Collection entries

^^^^^^^^

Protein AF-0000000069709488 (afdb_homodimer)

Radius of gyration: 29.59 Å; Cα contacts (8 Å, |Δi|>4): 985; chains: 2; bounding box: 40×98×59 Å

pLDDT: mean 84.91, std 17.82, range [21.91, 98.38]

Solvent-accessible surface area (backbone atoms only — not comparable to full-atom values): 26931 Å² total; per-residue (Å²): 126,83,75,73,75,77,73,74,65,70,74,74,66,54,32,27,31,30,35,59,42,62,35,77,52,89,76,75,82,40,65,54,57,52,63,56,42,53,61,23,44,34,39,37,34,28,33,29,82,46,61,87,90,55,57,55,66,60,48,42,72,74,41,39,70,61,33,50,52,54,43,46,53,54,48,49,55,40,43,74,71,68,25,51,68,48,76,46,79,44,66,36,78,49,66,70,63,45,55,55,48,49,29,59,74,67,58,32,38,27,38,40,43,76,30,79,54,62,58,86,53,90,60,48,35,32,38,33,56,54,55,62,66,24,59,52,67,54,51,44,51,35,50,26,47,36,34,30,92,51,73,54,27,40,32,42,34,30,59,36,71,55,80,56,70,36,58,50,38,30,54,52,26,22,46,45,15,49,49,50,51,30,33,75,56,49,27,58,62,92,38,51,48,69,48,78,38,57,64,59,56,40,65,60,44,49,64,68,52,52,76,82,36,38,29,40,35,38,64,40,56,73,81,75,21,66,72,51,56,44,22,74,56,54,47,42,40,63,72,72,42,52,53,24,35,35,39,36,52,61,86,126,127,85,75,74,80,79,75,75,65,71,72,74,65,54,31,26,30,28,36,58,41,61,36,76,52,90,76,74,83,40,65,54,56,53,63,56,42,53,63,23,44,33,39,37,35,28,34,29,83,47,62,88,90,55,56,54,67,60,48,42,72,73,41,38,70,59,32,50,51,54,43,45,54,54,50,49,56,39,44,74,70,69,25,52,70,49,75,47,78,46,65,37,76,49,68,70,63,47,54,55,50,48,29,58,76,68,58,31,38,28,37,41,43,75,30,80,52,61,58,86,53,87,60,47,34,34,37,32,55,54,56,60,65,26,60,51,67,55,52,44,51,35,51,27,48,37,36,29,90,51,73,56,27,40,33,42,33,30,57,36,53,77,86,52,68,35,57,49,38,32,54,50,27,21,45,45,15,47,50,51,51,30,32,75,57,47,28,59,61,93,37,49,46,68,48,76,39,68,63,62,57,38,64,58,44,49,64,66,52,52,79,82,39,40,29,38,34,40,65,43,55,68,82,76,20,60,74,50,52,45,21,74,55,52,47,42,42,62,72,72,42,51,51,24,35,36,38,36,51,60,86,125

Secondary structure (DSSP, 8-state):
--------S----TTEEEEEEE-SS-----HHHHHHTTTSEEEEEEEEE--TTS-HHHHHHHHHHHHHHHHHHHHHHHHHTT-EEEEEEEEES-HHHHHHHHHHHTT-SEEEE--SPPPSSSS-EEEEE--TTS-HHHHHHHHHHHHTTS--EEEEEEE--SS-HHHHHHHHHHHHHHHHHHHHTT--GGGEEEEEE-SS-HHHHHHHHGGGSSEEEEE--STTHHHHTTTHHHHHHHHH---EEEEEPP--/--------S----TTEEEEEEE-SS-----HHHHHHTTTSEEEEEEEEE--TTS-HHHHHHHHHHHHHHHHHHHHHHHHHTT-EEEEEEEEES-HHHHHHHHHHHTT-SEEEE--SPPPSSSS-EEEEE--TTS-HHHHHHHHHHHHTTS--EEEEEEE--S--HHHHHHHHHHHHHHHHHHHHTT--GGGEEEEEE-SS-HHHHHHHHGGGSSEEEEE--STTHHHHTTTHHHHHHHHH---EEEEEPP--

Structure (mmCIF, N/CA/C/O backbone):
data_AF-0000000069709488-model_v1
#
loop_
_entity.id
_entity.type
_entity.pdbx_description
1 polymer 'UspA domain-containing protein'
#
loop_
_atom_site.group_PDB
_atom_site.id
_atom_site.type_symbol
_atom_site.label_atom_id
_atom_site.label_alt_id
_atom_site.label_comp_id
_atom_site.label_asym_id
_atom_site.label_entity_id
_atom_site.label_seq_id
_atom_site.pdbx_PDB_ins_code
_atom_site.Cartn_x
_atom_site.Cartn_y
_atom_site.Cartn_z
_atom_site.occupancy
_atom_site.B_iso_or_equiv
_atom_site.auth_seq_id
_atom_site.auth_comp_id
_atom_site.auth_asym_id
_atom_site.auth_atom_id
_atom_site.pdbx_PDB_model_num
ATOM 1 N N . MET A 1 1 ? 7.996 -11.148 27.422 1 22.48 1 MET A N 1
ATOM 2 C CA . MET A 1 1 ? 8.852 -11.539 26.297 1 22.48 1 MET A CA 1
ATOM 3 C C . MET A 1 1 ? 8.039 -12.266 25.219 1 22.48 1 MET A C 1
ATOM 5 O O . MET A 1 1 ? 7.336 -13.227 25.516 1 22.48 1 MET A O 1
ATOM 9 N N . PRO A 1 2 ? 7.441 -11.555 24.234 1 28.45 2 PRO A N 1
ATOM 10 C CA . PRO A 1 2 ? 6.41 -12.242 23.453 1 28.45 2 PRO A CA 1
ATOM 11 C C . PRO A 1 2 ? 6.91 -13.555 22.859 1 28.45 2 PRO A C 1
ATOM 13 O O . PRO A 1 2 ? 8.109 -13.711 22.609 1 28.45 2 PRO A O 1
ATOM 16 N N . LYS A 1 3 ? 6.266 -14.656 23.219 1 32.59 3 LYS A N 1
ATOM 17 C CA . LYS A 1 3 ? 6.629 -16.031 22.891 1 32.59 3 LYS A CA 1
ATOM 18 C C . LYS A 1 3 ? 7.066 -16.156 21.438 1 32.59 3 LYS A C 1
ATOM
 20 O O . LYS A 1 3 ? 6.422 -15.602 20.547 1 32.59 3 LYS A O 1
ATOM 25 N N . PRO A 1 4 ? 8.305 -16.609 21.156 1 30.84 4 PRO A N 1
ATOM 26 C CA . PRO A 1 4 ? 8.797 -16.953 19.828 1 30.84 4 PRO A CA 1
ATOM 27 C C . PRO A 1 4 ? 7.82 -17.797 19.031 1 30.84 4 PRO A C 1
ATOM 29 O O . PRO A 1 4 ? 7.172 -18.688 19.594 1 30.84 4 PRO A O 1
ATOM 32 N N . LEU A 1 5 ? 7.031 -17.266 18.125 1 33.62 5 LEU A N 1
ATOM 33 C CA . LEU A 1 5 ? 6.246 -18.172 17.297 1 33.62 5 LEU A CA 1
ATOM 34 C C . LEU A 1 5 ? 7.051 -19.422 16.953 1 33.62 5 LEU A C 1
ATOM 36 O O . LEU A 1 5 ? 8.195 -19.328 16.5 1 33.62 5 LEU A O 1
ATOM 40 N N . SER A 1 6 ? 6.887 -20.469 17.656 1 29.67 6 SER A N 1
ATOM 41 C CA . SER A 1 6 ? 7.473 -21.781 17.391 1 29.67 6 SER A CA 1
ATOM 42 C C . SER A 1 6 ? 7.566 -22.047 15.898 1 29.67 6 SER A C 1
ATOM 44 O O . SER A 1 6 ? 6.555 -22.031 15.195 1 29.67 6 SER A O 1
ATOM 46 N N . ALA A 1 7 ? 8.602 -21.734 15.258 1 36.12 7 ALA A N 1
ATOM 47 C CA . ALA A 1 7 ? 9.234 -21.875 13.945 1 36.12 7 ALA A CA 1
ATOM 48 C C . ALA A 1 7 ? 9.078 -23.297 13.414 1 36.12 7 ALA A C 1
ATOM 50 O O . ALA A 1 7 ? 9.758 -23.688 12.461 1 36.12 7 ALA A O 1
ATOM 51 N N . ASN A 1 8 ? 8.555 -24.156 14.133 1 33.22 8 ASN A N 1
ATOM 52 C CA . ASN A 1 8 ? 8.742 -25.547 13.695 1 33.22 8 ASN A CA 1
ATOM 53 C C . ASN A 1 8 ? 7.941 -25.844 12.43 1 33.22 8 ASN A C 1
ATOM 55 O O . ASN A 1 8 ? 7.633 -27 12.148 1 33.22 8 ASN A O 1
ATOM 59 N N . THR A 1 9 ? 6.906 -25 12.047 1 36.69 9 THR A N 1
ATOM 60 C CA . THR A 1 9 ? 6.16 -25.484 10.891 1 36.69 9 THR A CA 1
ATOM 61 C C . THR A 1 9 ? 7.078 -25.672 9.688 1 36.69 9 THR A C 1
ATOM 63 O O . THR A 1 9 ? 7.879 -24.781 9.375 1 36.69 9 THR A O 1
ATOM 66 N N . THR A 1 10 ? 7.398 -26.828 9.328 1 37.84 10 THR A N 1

^^^^^^^^

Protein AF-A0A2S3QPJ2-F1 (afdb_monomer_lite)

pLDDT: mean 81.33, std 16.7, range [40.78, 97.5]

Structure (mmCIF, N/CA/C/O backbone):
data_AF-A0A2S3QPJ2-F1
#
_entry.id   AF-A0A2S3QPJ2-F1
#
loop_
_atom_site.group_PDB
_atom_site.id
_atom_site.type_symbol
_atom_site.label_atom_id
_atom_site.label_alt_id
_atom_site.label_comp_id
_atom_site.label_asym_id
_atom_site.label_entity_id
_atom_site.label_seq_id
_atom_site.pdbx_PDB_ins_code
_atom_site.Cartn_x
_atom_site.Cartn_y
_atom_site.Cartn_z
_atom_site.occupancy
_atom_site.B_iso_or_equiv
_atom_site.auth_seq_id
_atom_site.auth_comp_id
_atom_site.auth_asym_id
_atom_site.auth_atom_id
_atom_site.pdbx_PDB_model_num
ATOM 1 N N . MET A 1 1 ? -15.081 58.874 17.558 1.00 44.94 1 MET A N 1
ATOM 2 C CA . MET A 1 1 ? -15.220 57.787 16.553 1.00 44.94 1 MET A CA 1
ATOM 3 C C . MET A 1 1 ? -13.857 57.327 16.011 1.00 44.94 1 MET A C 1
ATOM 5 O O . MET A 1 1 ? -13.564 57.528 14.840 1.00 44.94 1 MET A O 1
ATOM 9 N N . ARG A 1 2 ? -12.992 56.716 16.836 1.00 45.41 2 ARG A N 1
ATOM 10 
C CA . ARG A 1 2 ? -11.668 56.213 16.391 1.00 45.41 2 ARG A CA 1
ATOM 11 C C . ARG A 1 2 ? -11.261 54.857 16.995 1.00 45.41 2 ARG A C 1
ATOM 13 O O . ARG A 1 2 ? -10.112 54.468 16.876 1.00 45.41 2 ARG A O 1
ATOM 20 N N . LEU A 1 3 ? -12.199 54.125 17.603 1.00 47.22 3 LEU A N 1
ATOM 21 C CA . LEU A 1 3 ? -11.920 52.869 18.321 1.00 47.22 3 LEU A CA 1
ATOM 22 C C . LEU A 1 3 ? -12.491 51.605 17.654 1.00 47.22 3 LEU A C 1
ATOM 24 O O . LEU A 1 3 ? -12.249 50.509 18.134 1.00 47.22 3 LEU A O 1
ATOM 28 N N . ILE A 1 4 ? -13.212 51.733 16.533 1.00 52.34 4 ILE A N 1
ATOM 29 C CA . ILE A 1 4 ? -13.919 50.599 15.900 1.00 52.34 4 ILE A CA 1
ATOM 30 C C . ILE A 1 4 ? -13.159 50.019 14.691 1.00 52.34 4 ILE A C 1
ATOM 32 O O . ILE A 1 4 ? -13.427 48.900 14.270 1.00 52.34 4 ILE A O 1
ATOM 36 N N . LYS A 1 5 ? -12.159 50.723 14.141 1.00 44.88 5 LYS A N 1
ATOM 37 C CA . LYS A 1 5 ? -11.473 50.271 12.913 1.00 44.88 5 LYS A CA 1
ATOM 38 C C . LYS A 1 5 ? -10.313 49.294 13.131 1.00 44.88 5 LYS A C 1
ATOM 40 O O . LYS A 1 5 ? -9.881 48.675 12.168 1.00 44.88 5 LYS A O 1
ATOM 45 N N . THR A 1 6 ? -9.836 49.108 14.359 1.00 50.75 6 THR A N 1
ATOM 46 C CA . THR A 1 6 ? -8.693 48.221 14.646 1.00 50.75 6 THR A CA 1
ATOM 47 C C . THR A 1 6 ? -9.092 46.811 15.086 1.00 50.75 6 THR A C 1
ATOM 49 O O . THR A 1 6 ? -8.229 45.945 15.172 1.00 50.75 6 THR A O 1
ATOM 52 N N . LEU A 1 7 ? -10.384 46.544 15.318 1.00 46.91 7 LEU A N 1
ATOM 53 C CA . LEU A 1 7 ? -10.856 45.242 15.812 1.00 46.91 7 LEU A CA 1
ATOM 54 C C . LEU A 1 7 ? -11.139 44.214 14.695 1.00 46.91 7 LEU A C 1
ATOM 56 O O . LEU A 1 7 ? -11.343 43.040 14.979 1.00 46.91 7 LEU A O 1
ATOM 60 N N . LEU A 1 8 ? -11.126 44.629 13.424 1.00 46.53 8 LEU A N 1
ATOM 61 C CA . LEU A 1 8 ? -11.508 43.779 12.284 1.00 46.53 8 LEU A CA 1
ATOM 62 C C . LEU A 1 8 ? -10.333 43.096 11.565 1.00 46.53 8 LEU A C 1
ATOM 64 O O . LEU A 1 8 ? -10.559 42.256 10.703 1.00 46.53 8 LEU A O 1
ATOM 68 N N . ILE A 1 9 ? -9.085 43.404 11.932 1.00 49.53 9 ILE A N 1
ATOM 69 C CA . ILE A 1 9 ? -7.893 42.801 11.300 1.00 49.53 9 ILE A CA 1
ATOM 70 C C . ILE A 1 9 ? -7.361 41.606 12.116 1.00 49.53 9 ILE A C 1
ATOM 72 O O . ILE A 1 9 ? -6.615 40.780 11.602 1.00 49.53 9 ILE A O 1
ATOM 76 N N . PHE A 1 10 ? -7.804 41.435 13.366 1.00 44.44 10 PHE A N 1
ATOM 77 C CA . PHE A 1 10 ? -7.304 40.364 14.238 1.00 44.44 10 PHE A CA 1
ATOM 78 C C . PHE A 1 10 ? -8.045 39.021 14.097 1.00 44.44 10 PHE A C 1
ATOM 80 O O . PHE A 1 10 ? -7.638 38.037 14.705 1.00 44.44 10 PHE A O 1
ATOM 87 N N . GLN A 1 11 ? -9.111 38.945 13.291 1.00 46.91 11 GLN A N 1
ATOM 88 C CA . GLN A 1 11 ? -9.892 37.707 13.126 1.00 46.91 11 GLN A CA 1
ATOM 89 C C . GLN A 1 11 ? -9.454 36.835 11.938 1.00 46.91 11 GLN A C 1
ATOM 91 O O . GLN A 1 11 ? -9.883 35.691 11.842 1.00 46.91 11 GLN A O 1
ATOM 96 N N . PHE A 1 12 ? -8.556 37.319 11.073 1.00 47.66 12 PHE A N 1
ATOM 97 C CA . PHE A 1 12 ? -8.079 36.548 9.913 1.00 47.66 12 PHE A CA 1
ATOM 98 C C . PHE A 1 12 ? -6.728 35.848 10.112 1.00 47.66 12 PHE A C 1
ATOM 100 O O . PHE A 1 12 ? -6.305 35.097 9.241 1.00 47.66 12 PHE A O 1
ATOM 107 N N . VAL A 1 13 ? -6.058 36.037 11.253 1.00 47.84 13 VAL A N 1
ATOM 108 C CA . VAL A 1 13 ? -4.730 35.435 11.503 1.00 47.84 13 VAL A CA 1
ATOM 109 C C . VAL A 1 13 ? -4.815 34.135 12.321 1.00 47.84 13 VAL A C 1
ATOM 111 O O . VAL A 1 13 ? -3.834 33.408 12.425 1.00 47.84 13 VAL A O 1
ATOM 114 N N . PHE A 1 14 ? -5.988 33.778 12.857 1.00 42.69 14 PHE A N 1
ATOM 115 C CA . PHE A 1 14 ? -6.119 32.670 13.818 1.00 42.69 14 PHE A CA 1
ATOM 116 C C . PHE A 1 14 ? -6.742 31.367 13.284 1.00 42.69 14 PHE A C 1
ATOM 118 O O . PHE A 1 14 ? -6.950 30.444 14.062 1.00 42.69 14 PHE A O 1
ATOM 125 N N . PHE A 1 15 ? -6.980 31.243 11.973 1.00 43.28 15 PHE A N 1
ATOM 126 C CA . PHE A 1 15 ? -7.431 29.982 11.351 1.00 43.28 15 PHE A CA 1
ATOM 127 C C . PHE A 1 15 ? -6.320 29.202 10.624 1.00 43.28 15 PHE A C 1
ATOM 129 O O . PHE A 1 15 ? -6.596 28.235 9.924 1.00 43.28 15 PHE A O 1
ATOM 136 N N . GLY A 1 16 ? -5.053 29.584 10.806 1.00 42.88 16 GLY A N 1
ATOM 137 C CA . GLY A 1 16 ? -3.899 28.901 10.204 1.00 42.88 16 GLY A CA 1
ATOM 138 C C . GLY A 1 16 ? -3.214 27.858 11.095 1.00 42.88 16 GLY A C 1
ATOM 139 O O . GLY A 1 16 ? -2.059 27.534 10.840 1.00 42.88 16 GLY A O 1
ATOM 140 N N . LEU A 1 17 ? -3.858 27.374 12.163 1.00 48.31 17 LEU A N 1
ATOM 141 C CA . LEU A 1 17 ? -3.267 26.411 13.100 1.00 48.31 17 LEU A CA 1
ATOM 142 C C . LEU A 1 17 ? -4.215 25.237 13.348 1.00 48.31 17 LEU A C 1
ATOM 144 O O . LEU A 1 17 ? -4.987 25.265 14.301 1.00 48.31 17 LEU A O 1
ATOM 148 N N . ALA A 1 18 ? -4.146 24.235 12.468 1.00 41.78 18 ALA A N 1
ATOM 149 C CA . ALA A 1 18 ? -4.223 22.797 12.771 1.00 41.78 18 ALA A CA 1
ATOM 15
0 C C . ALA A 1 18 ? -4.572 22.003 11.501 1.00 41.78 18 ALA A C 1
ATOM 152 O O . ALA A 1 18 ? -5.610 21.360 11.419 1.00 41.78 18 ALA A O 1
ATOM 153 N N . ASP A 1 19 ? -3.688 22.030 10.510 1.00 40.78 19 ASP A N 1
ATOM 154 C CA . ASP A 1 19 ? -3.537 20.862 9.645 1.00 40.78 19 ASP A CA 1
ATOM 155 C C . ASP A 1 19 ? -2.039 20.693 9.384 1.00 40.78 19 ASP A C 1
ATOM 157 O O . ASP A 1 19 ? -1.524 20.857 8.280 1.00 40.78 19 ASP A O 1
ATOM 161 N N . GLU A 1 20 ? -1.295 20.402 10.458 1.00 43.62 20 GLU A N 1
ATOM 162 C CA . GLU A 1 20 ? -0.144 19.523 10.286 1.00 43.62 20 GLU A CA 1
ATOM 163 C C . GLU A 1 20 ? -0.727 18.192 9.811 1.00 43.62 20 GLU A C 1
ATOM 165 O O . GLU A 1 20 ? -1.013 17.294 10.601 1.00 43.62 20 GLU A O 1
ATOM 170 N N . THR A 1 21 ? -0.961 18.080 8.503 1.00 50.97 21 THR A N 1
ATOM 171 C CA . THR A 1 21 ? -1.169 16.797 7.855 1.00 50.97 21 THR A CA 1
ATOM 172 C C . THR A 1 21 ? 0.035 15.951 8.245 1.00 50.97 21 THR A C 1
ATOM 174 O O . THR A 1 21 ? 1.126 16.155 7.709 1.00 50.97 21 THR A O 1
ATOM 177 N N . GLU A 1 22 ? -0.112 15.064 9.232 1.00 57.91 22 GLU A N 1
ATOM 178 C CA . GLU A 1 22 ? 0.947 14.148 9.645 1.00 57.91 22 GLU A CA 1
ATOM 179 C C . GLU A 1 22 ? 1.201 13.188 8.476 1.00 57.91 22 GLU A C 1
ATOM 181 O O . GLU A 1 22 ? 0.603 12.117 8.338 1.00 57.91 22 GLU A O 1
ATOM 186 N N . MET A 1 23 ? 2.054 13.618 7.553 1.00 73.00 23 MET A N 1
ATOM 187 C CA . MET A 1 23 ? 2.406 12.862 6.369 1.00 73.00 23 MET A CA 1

^^^^^^^^

» Problem to work on
Could you set down, exactly as written, the lines above between the one holding "ATOM 53 C CA" and the one holding "ATOM 114 N N", inclusive, and nothing more?

» Answer below
ATOM 53 C CA . LEU A 1 7 ? -10.856 45.242 15.812 1.00 46.91 7 LEU A CA 1
ATOM 54 C C . LEU A 1 7 ? -11.139 44.214 14.695 1.00 46.91 7 LEU A C 1
ATOM 56 O O . LEU A 1 7 ? -11.343 43.040 14.979 1.00 46.91 7 LEU A O 1
ATOM 60 N N . LEU A 1 8 ? -11.126 44.629 13.424 1.00 46.53 8 LEU A N 1
ATOM 61 C CA . LEU A 1 8 ? -11.508 43.779 12.284 1.00 46.53 8 LEU A CA 1
ATOM 62 C C . LEU A 1 8 ? -10.333 43.096 11.565 1.00 46.53 8 LEU A C 1
ATOM 64 O O . LEU A 1 8 ? -10.559 42.256 10.703 1.00 46.53 8 LEU A O 1
ATOM 68 N N . ILE A 1 9 ? -9.085 43.404 11.932 1.00 49.53 9 ILE A N 1
ATOM 69 C CA . ILE A 1 9 ? -7.893 42.801 11.300 1.00 49.53 9 ILE A CA 1
ATOM 70 C C . ILE A 1 9 ? -7.361 41.606 12.116 1.00 49.53 9 ILE A C 1
ATOM 72 O O . ILE A 1 9 ? -6.615 40.780 11.602 1.00 49.53 9 ILE A O 1
ATOM 76 N N . PHE A 1 10 ? -7.804 41.435 13.366 1.00 44.44 10 PHE A N 1
ATOM 77 C CA . PHE A 1 10 ? -7.304 40.364 14.238 1.00 44.44 10 PHE A CA 1
ATOM 78 C C . PHE A 1 10 ? -8.045 39.021 14.097 1.00 44.44 10 PHE A C 1
ATOM 80 O O . PHE A 1 10 ? -7.638 38.037 14.705 1.00 44.44 10 PHE A O 1
ATOM 87 N N . GLN A 1 11 ? -9.111 38.945 13.291 1.00 46.91 11 GLN A N 1
ATOM 88 C CA . GLN A 1 11 ? -9.892 37.707 13.126 1.00 46.91 11 GLN A CA 1
ATOM 89 C C . GLN A 1 11 ? -9.454 36.835 11.938 1.00 46.91 11 GLN A C 1
ATOM 91 O O . GLN A 1 11 ? -9.883 35.691 11.842 1.00 46.91 11 GLN A O 1
ATOM 96 N N . PHE A 1 12 ? -8.556 37.319 11.073 1.00 47.66 12 PHE A N 1
ATOM 97 C CA . PHE A 1 12 ? -8.079 36.548 9.913 1.00 47.66 12 PHE A CA 1
ATOM 98 C C . PHE A 1 12 ? -6.728 35.848 10.112 1.00 47.66 12 PHE A C 1
ATOM 100 O O . PHE A 1 12 ? -6.305 35.097 9.241 1.00 47.66 12 PHE A O 1
ATOM 107 N N . VAL A 1 13 ? -6.058 36.037 11.253 1.00 47.84 13 VAL A N 1
ATOM 108 C CA . VAL A 1 13 ? -4.730 35.435 11.503 1.00 47.84 13 VAL A CA 1
ATOM 109 C C . VAL A 1 13 ? -4.815 34.135 12.321 1.00 47.84 13 VAL A C 1
ATOM 111 O O . VAL A 1 13 ? -3.834 33.408 12.425 1.00 47.84 13 VAL A O 1
ATOM 114 N N . PHE A 1 14 ? -5.988 33.778 12.857 1.00 42.69 14 PHE A N 1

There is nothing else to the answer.